Portfolio Management Formulas Mathematical Trading Methods For The Futures Options And Stock Markets Author Ralph Vince Nov 1990 May 2026

If you are willing to do the math, Vince’s methods will show you exactly how much to bet on the S&P 500, when to reduce size on a losing streak, and how to mathematically guarantee that you survive long enough for your edge to play out.

Raw Optimal ( f ) often tells a trader to risk 20%, 30%, or even 50% of their capital on a single trade. While mathematically optimal for logarithmic utility , this leads to massive drawdowns (sometimes 70% or more) before hitting the exponential growth curve.

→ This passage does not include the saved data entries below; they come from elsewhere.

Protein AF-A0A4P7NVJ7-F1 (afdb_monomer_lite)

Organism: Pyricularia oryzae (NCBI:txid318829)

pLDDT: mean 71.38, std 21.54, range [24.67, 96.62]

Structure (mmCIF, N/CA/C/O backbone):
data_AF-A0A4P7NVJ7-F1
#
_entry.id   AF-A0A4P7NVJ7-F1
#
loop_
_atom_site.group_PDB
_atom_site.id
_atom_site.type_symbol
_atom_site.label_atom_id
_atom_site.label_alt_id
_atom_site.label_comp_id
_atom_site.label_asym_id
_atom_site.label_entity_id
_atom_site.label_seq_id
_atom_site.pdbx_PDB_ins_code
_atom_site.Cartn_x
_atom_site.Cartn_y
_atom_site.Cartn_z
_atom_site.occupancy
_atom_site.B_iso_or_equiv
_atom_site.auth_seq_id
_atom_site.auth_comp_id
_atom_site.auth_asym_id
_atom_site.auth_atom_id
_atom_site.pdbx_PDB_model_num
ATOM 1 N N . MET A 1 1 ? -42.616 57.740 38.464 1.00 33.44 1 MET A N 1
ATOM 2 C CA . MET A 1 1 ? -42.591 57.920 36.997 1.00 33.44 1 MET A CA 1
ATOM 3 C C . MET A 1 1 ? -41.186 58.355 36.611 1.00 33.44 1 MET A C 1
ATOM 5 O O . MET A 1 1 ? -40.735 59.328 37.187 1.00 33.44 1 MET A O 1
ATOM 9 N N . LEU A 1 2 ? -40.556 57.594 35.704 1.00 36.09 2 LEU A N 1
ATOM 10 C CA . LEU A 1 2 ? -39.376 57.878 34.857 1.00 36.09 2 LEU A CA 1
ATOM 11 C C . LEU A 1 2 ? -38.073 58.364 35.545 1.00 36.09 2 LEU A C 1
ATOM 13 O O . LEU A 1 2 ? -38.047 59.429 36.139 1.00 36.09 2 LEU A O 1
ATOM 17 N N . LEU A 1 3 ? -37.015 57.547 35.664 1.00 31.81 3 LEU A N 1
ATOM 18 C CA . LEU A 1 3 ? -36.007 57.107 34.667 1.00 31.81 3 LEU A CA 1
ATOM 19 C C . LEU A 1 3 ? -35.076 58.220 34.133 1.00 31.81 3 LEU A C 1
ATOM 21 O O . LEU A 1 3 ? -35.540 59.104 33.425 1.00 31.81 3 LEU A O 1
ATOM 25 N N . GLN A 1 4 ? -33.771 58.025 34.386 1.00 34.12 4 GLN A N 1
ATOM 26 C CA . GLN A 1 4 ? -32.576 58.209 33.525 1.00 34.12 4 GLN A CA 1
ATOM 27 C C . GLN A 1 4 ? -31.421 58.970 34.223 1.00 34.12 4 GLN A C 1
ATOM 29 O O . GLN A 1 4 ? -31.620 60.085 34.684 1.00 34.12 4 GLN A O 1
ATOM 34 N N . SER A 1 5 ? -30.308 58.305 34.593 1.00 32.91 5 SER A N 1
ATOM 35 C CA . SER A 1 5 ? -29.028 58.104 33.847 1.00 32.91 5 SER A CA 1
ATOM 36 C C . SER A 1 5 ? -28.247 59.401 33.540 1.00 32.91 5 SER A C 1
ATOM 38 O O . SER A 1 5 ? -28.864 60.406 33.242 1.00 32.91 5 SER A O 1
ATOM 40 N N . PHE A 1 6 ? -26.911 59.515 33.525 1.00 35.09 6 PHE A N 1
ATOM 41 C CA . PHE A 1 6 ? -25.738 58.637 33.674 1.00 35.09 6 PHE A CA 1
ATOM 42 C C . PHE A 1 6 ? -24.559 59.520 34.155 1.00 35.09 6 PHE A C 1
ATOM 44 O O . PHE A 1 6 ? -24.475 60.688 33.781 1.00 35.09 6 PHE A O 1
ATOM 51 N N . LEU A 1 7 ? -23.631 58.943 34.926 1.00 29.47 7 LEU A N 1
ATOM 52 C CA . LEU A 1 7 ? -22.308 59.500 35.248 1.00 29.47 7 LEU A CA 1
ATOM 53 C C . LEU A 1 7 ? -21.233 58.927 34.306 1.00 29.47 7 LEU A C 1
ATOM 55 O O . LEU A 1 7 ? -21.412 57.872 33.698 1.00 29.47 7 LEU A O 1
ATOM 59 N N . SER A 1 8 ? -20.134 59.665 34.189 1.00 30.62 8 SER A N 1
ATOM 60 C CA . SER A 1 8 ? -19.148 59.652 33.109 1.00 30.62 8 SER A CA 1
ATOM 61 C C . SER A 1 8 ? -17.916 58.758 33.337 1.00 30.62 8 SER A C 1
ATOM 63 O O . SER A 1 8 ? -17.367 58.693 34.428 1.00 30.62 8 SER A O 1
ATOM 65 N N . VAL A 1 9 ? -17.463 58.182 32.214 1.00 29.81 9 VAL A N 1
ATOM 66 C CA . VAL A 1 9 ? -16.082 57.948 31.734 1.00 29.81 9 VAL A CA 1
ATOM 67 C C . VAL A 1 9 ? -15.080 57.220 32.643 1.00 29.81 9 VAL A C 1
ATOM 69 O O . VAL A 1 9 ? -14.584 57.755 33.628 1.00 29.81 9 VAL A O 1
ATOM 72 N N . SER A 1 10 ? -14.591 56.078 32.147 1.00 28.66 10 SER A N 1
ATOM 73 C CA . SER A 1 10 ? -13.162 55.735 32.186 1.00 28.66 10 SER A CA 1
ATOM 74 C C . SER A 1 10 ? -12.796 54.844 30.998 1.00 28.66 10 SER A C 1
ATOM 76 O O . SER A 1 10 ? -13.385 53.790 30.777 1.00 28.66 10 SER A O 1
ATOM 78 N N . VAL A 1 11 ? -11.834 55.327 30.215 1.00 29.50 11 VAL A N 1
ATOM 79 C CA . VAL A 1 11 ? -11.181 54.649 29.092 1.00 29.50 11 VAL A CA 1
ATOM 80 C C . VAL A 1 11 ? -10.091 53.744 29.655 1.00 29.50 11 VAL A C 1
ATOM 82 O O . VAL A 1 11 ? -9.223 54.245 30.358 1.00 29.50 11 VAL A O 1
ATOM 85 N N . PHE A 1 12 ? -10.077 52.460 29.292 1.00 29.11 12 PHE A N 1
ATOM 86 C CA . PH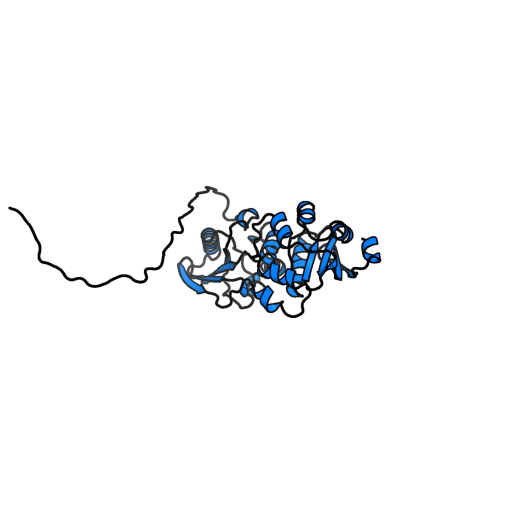E A 1 12 ? -8.843 51.670 29.263 1.00 29.11 12 PHE A CA 1
ATOM 87 C C . PHE A 1 12 ? -8.847 50.689 28.084 1.00 29.11 12 PHE A C 1
ATOM 89 O O . PHE A 1 12 ? -9.850 50.052 27.768 1.00 29.11 12 PHE A O 1
ATOM 96 N N . LEU A 1 13 ? -7.696 50.661 27.411 1.00 29.11 13 LEU A N 1
ATOM 97 C CA . LEU A 1 13 ? -7.364 49.972 26.169 1.00 29.11 13 LEU A CA 1
ATOM 98 C C . LEU A 1 13 ? -7.701 48.472 26.188 1.00 29.11 13 LEU A C 1
ATOM 100 O O . LEU A 1 13 ? -7.298 47.752 27.097 1.00 29.11 13 LEU A O 1
ATOM 104 N N . SER A 1 14 ? -8.299 47.975 25.103 1.00 26.41 14 SER A N 1
ATOM 105 C CA . SER A 1 14 ? -8.239 46.555 24.746 1.00 26.41 14 SER A CA 1
ATOM 106 C C . SER A 1 14 ? -8.184 46.384 23.228 1.00 26.41 14 SER A C 1
ATOM 108 O O . SER A 1 14 ? -9.142 46.675 22.523 1.00 26.41 14 SER A O 1
ATOM 110 N N . SER A 1 15 ? -7.053 45.899 22.717 1.00 27.34 15 SER A N 1
ATOM 111 C CA . SER A 1 15 ? -7.018 45.127 21.471 1.00 27.34 15 SER A CA 1
ATOM 112 C C . SER A 1 15 ? -5.645 44.490 21.303 1.00 27.34 15 SER A C 1
ATOM 114 O O . SER A 1 15 ? -4.706 45.166 20.892 1.00 27.34 15 SER A O 1
ATOM 116 N N . LEU A 1 16 ? -5.538 43.194 21.599 1.00 26.36 16 LEU A N 1
ATOM 117 C CA . LEU A 1 16 ? -4.643 42.274 20.895 1.00 26.36 16 LEU A CA 1
ATOM 118 C C . LEU A 1 16 ? -5.024 40.816 21.205 1.00 26.36 16 LEU A C 1
ATOM 120 O O . LEU A 1 16 ? -5.247 40.441 22.354 1.00 26.36 16 LEU A O 1
ATOM 124 N N . SER A 1 17 ? -5.054 40.020 20.131 1.00 27.28 17 SER A N 1
ATOM 125 C CA . SER A 1 17 ? -5.093 38.548 20.042 1.00 27.28 17 SER A CA 1
ATOM 126 C C . SER A 1 17 ? -6.367 37.805 20.479 1.00 27.28 17 SER A C 1
ATOM 128 O O . SER A 1 17 ? -6.426 37.200 21.543 1.00 27.28 17 SER A O 1
ATOM 130 N N . GLY A 1 18 ? -7.341 37.728 19.565 1.00 25.89 18 GLY A N 1
ATOM 131 C CA . GLY A 1 18 ? -8.331 36.647 19.501 1.00 25.89 18 GLY A CA 1
ATOM 132 C C . GLY A 1 18 ? -8.140 35.867 18.200 1.00 25.89 18 GLY A C 1
ATOM 133 O O . GLY A 1 18 ? -8.446 36.377 17.125 1.00 25.89 18 GLY A O 1
ATOM 134 N N . PHE A 1 19 ? -7.570 34.667 18.298 1.00 30.31 19 PHE A N 1
ATOM 135 C CA . PHE A 1 19 ? -7.375 33.748 17.181 1.00 30.31 19 PHE A CA 1
ATOM 136 C C . PHE A 1 19 ? -8.712 33.318 16.564 1.00 30.31 19 PHE A C 1
ATOM 138 O O . PHE A 1 19 ? -9.696 33.064 17.256 1.00 30.31 19 PHE A O 1
ATOM 145 N N . ALA A 1 20 ? -8.701 33.223 15.238 1.00 26.31 20 ALA A N 1
ATOM 146 C CA . ALA A 1 20 ? -9.792 32.759 14.404 1.00 26.31 20 ALA A CA 1
ATOM 147 C C . ALA A 1 20 ? -10.181 31.304 14.721 1.00 26.31 20 ALA A C 1
ATOM 149 O O . ALA A 1 20 ? -9.400 30.383 14.493 1.00 26.31 20 ALA A O 1
ATOM 150 N N . ALA A 1 21 ? -11.418 31.094 15.167 1.00 26.64 21 ALA A N 1
ATOM 151 C CA . ALA A 1 21 ? -12.111 29.817 15.038 1.00 26.64 21 ALA A CA 1
ATOM 152 C C . ALA A 1 21 ? -12.987 29.891 13.780 1.00 26.64 21 ALA A C 1
ATOM 154 O O . ALA A 1 21 ? -14.118 30.374 13.815 1.00 26.64 21 ALA A O 1
ATOM 155 N N . ALA A 1 22 ? -12.431 29.477 12.642 1.00 26.91 22 ALA A N 1
ATOM 156 C CA . ALA A 1 22 ? -13.189 29.321 11.410 1.00 26.91 22 ALA A CA 1
ATOM 157 C C . ALA A 1 22 ? -13.817 27.920 11.375 1.00 26.91 22 ALA A C 1
ATOM 159 O O . ALA A 1 22 ? -13.119 26.918 11.279 1.00 26.91 22 ALA A O 1
ATOM 160 N N . ASN A 1 23 ? -15.144 27.914 11.510 1.00 27.62 23 ASN A N 1
ATOM 161 C CA . ASN A 1 23 ? -16.134 26.949 11.030 1.00 27.62 23 ASN A CA 1
ATOM 162 C C . ASN A 1 23 ? -15.619 25.723 10.254 1.00 27.62 23 ASN A C 1
ATOM 164 O O . ASN A 1 23 ? -15.150 25.877 9.130 1.00 27.62 23 ASN A O 1
ATOM 168 N N . ASP A 1 24 ? -15.936 24.523 10.752 1.00 26.11 24 ASP A N 1
ATOM 169 C CA . ASP A 1 24 ? -16.143 23.355 9.892 1.00 26.11 24 ASP A CA 1
ATOM 170 C C . ASP A 1 24 ? -17.567 22.821 10.105 1.00 26.11 24 ASP A C 1
ATOM 172 O O . ASP A 1 24 ? -17.951 22.328 11.170 1.00 26.11 24 ASP A O 1
ATOM 176 N N . ARG A 1 25 ? -18.401 23.067 9.095 1.00 26.12 25 ARG A N 1
ATOM 177 C CA . ARG A 1 25 ? -19.851 22.885 9.093 1.00 26.12 25 ARG A CA 1
ATOM 178 C C . ARG A 1 25 ? -20.153 21.497 8.524 1.00 26.12 25 ARG A C 1
ATOM 180 O O . ARG A 1 25 ? -19.956 21.253 7.344 1.00 26.12 25 ARG A O 1
ATOM 187 N N . THR A 1 26 ? -20.597 20.609 9.406 1.00 28.62 26 THR A N 1
ATOM 188 C CA . THR A 1 26 ? -21.560 19.514 9.189 1.00 28.62 26 THR A CA 1
ATOM 189 C C . THR A 1 26 ? -22.027 19.238 7.749 1.00 28.62 26 THR A C 1
ATOM 191 O O . THR A 1 26 ? -22.870 19.958 7.224 1.00 28.62 26 THR A O 1
ATOM 194 N N . ASP A 1 27 ? -21.645 18.074 7.210 1.00 26.45 27 ASP A N 1
ATOM 195 C CA . ASP A 1 27 ? -22.378 17.384 6.139 1.00 26.45 27 ASP A CA 1
ATOM 196 C C . ASP A 1 27 ? -23.083 16.140 6.709 1.00 26.45 27 ASP A C 1
ATOM 198 O O . ASP A 1 27 ? -22.583 15.015 6.694 1.00 26.45 27 ASP A O 1
ATOM 202 N N . TYR A 1 28 ? -24.290 16.358 7.237 1.00 27.16 28 TYR A N 1
ATOM 203 C CA . TYR A 1 28 ? -25.273 15.302 7.465 1.00 27.16 28 TYR A CA 1
ATOM 204 C C . TYR A 1 28 ? -26.006 15.034 6.147 1.00 27.16 28 TYR A C 1
ATOM 206 O O . TYR A 1 28 ? -26.920 15.769 5.774 1.00 27.16 28 TYR A O 1
ATOM 214 N N . ARG A 1 29 ? -25.667 13.941 5.460 1.00 24.67 29 ARG A N 1
ATOM 215 C CA . ARG A 1 29 ? -26.588 13.310 4.506 1.00 24.67 29 ARG A CA 1
ATOM 216 C C . ARG A 1 29 ? -26.798 11.849 4.864 1.00 24.67 29 ARG A C 1
ATOM 218 O O . ARG A 1 29 ? -25.935 10.991 4.712 1.00 24.67 29 ARG A O 1
ATOM 225 N N . THR A 1 30 ? -28.003 11.611 5.360 1.00 28.95 30 THR A N 1
ATOM 226 C CA . THR A 1 30 ? -28.655 10.325 5.553 1.00 28.95 30 THR A CA 1
ATOM 227 C C . THR A 1 30 ? -28.599 9.485 4.275 1.00 28.95 30 THR A C 1
ATOM 229 O O . THR A 1 30 ? -29.094 9.887 3.227 1.00 28.95 30 THR A O 1
ATOM 232 N N . SER A 1 31 ? -28.052 8.271 4.368 1.00 28.33 31 SER A N 1
ATOM 233 C CA . SER A 1 31 ? -28.394 7.195 3.436 1.00 28.33 31 SER A CA 1
ATOM 234 C C . SER A 1 31 ? -28.977 6.030 4.228 1.00 28.33 31 SER A C 1
ATOM 236 O O . SER A 1 31 ? -28.285 5.304 4.940 1.00 28.33 31 SER A O 1
ATOM 238 N N . ASN A 1 32 ? -30.297 5.892 4.119 1.00 31.59 32 ASN A N 1
ATOM 239 C CA . ASN A 1 32 ? -31.024 4.692 4.495 1.00 31.59 32 ASN A CA 1
ATOM 240 C C . ASN A 1 32 ? -30.463 3.505 3.707 1.00 31.59 32 ASN A C 1
ATOM 242 O O . ASN A 1 32 ? -30.598 3.451 2.488 1.00 31.59 32 ASN A O 1
ATOM 246 N N . ALA A 1 33 ? -29.892 2.528 4.404 1.00 28.89 33 ALA A N 1
ATOM 247 C CA . ALA A 1 33 ? -29.760 1.174 3.888 1.00 28.89 33 ALA A CA 1
ATOM 248 C C . ALA A 1 33 ? -29.812 0.191 5.060 1.00 28.89 33 ALA A C 1
ATOM 250 O O . ALA A 1 33 ? -28.801 -0.107 5.693 1.00 28.89 33 ALA A O 1
ATOM 251 N N . LYS A 1 34 ? -31.014 -0.330 5.336 1.00 29.98 34 LYS A N 1
ATOM 252 C CA . LYS A 1 34 ? -31.184 -1.635 5.983 1.00 29.98 34 LYS A CA 1
ATOM 253 C C . LYS A 1 34 ? -30.577 -2.683 5.044 1.00 29.98 34 LYS A C 1
ATOM 255 O O . LYS A 1 34 ? -31.243 -3.185 4.149 1.00 29.98 34 LYS A O 1
ATOM 260 N N . GLY A 1 35 ? -29.295 -2.960 5.226 1.00 25.25 35 GLY A N 1
ATOM 261 C CA . GLY A 1 35 ? -28.564 -4.051 4.599 1.00 25.25 35 GLY A CA 1
ATOM 262 C C . GLY A 1 35 ? -27.605 -4.592 5.646 1.00 25.25 35 GLY A C 1
ATOM 263 O O . GLY A 1 35 ? -26.949 -3.808 6.323 1.00 25.25 35 GLY A O 1
ATOM 264 N N . SER A 1 36 ? -27.615 -5.909 5.841 1.00 28.92 36 SER A N 1
ATOM 265 C CA . SER A 1 36 ? -26.833 -6.685 6.813 1.00 28.92 36 SER A CA 1
ATOM 266 C C . SER A 1 36 ? -25.572 -5.996 7.363 1.00 28.92 36 SER A C 1
ATOM 268 O O . SER A 1 36 ? -24.707 -5.582 6.588 1.00 28.92 36 SER A O 1
ATOM 270 N N . LEU A 1 37 ? -25.406 -6.027 8.692 1.00 34.31 37 LEU A N 1
ATOM 271 C CA . LEU A 1 37 ? -24.222 -5.642 9.492 1.00 34.31 37 LEU A CA 1
ATOM 272 C C . LEU A 1 37 ? -22.877 -6.291 9.061 1.00 34.31 37 LEU A C 1
ATOM 274 O O . LEU A 1 37 ? -21.871 -6.161 9.752 1.00 34.31 37 LEU A O 1
ATOM 278 N N . GLN A 1 38 ? -22.842 -6.994 7.928 1.00 34.00 38 GLN A N 1
ATOM 279 C CA . GLN A 1 38 ? -21.726 -7.785 7.419 1.00 34.00 38 GLN A CA 1
ATOM 280 C C . GLN A 1 38 ? -21.002 -7.205 6.191 1.00 34.00 38 GLN A C 1
ATOM 282 O O . GLN A 1 38 ? -20.024 -7.806 5.754 1.00 34.00 38 GLN A O 1
ATOM 287 N N . ALA A 1 39 ? -21.393 -6.056 5.625 1.00 33.47 39 ALA A N 1
ATOM 288 C CA . ALA A 1 39 ? -20.749 -5.597 4.385 1.00 33.47 39 ALA A CA 1
ATOM 289 C C . ALA A 1 39 ? -20.719 -4.073 4.185 1.00 33.47 39 ALA A C 1
ATOM 291 O O . ALA A 1 39 ? -21.302 -3.545 3.244 1.00 33.47 39 ALA A O 1
ATOM 292 N N . ARG A 1 40 ? -19.943 -3.357 5.000 1.00 39.09 40 ARG A N 1
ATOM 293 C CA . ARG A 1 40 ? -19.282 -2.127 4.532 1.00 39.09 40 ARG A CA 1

He famously proved this using a simple coin-toss game. Imagine a 60% win-rate system where you win $2 for every $1 you risk. Statistically, it’s a gold mine. Yet, if you bet a fixed 50% of your capital every trade, you will eventually go broke despite the positive edge. The math guarantees it. If you are willing to do the math,

A deep dive into the 1990 classic that taught Wall Street that how much to trade is more important than what to trade.

The dirty secret of the trading world is that most professionals ignore these formulas because they are intellectually demanding and emotionally brutal. The amateur trader uses a fixed stop-loss of $100 per trade. The professional uses a volatility-based adjustment. The master uses a continuous ( f )-optimization algorithm. He famously proved this using a simple coin-toss game

He introduced calculations based on the actual distribution of your specific trading outcomes. He showed that a trader risking 2% per trade with a losing streak of 20 could have a 90% chance of ruin, while a trader using optimal ( f ) might have less than 1%.

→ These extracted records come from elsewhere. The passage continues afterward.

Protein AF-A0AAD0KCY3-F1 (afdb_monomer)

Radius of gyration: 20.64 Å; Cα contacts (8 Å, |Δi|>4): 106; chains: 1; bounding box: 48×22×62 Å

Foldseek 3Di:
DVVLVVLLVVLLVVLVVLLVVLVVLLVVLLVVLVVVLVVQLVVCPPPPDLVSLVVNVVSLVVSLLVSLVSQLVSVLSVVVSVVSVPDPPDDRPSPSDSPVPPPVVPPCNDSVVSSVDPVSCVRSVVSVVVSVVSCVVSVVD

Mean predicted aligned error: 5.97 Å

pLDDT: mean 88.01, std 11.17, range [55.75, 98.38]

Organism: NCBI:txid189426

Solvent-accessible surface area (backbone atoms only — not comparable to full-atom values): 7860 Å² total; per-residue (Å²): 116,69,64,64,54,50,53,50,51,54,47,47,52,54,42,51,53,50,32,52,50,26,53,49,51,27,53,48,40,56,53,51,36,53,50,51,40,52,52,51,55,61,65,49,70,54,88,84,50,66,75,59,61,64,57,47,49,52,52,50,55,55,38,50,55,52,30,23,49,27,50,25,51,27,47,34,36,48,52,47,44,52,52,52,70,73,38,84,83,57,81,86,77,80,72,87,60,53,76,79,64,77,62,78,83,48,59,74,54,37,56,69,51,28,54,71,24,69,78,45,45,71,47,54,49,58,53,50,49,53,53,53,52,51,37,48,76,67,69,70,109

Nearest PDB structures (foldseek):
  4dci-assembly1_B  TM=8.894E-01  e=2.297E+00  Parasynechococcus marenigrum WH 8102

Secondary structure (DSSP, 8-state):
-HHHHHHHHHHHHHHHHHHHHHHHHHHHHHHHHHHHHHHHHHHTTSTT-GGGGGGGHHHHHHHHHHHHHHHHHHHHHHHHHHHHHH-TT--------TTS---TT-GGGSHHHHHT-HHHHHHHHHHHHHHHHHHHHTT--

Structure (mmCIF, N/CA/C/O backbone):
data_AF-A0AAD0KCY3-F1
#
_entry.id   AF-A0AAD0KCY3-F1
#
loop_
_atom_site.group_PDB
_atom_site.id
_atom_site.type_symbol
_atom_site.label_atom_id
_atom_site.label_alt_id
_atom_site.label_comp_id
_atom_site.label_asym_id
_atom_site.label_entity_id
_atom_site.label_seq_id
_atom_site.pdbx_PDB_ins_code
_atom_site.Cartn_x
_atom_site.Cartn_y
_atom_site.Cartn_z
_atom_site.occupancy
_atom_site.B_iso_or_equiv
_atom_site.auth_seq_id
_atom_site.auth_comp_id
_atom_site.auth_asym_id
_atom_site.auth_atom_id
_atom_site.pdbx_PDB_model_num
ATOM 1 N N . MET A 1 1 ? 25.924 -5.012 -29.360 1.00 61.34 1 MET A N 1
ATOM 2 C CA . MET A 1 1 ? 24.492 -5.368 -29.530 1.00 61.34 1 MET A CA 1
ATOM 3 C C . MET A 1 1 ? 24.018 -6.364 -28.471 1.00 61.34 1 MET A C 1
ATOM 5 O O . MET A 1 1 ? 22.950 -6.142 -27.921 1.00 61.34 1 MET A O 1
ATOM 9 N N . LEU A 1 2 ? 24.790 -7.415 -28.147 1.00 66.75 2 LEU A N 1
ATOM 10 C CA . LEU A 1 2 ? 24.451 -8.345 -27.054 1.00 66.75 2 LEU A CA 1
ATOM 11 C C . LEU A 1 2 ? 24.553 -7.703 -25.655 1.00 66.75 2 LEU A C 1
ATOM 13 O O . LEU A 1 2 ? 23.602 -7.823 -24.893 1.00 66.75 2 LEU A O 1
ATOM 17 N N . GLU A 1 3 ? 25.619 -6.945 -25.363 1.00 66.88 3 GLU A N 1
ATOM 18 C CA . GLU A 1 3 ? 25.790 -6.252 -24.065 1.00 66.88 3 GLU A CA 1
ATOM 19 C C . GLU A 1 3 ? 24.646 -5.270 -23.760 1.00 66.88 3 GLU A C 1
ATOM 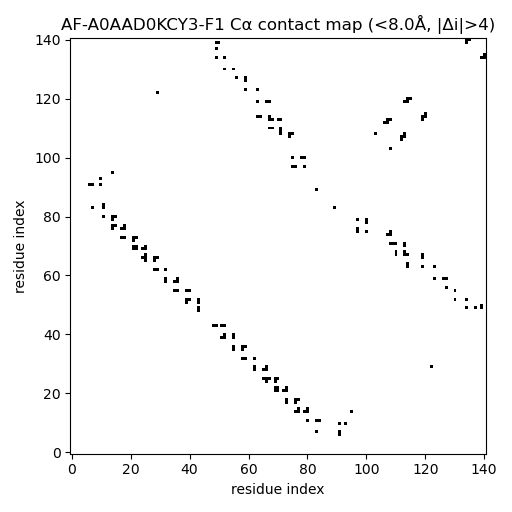21 O O . GLU A 1 3 ? 24.027 -5.357 -22.708 1.00 66.88 3 GLU A O 1
ATOM 26 N N . PHE A 1 4 ? 24.255 -4.432 -24.729 1.00 73.31 4 PHE A N 1
ATOM 27 C CA . PHE A 1 4 ? 23.121 -3.503 -24.582 1.00 73.31 4 PHE A CA 1
ATOM 28 C C . PHE A 1 4 ? 21.805 -4.208 -24.205 1.00 73.31 4 PHE A C 1
ATOM 30 O O . PHE A 1 4 ? 21.002 -3.696 -23.424 1.00 73.31 4 PHE A O 1
ATOM 37 N N . LYS A 1 5 ? 21.574 -5.406 -24.754 1.00 84.31 5 LYS A N 1
ATOM 38 C CA . LYS A 1 5 ? 20.388 -6.205 -24.435 1.00 84.31 5 LYS A CA 1
ATOM 39 C C . LYS A 1 5 ? 20.460 -6.761 -23.011 1.00 84.31 5 LYS A C 1
ATOM 41 O O . LYS A 1 5 ? 19.437 -6.798 -22.334 1.00 84.31 5 LYS A O 1
ATOM 46 N N . GLU A 1 6 ? 21.641 -7.178 -22.565 1.00 89.75 6 GLU A N 1
ATOM 47 C CA . GLU A 1 6 ? 21.864 -7.682 -21.209 1.00 89.75 6 GLU A CA 1
ATOM 48 C C . GLU A 1 6 ? 21.723 -6.574 -20.156 1.00 89.75 6 GLU A C 1
ATOM 50 O O . GLU A 1 6 ? 21.012 -6.765 -19.170 1.00 89.75 6 GLU A O 1
ATOM 55 N N . ASP A 1 7 ? 22.287 -5.390 -20.403 1.00 91.62 7 ASP A N 1
ATOM 56 C CA . ASP A 1 7 ? 22.150 -4.229 -19.517 1.00 91.62 7 ASP A CA 1
ATOM 57 C C . ASP A 1 7 ? 20.687 -3.813 -19.356 1.00 91.62 7 ASP A C 1
ATOM 59 O O . ASP A 1 7 ? 20.217 -3.577 -18.239 1.00 91.62 7 ASP A O 1
ATOM 63 N N . LYS A 1 8 ? 19.925 -3.802 -20.458 1.00 91.62 8 LYS A N 1
ATOM 64 C CA . LYS A 1 8 ? 18.486 -3.523 -20.425 1.00 91.62 8 LYS A CA 1
ATOM 65 C C . LYS A 1 8 ? 17.721 -4.556 -19.591 1.00 91.62 8 LYS A C 1
ATOM 67 O O . LYS A 1 8 ? 16.851 -4.170 -18.813 1.00 91.62 8 LYS A O 1
ATOM 72 N N . ILE A 1 9 ? 18.036 -5.848 -19.724 1.00 93.38 9 ILE A N 1
ATOM 73 C CA . ILE A 1 9 ? 17.408 -6.912 -18.920 1.00 93.38 9 ILE A CA 1
ATOM 74 C C . ILE A 1 9 ? 17.723 -6.713 -17.435 1.00 93.38 9 ILE A C 1
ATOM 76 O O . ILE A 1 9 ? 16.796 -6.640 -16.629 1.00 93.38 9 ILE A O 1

In the pantheon of trading literature, few books strike as much fear into the hearts of casual investors as Portfolio Management Formulas: Mathematical Trading Methods for the Futures, Options, and Stock Markets by Ralph Vince. Published in November 1990, this is not a beach read. It is not filled with pretty charts of head-and-shoulders patterns or promises of turning $1,000 into $1 million overnight. Yet, if you bet a fixed 50% of

Vince generalized this into the "Optimal ( f )." He provided a formula to calculate exactly how much of your account to risk on a single trade to maximize the geometric growth of your capital.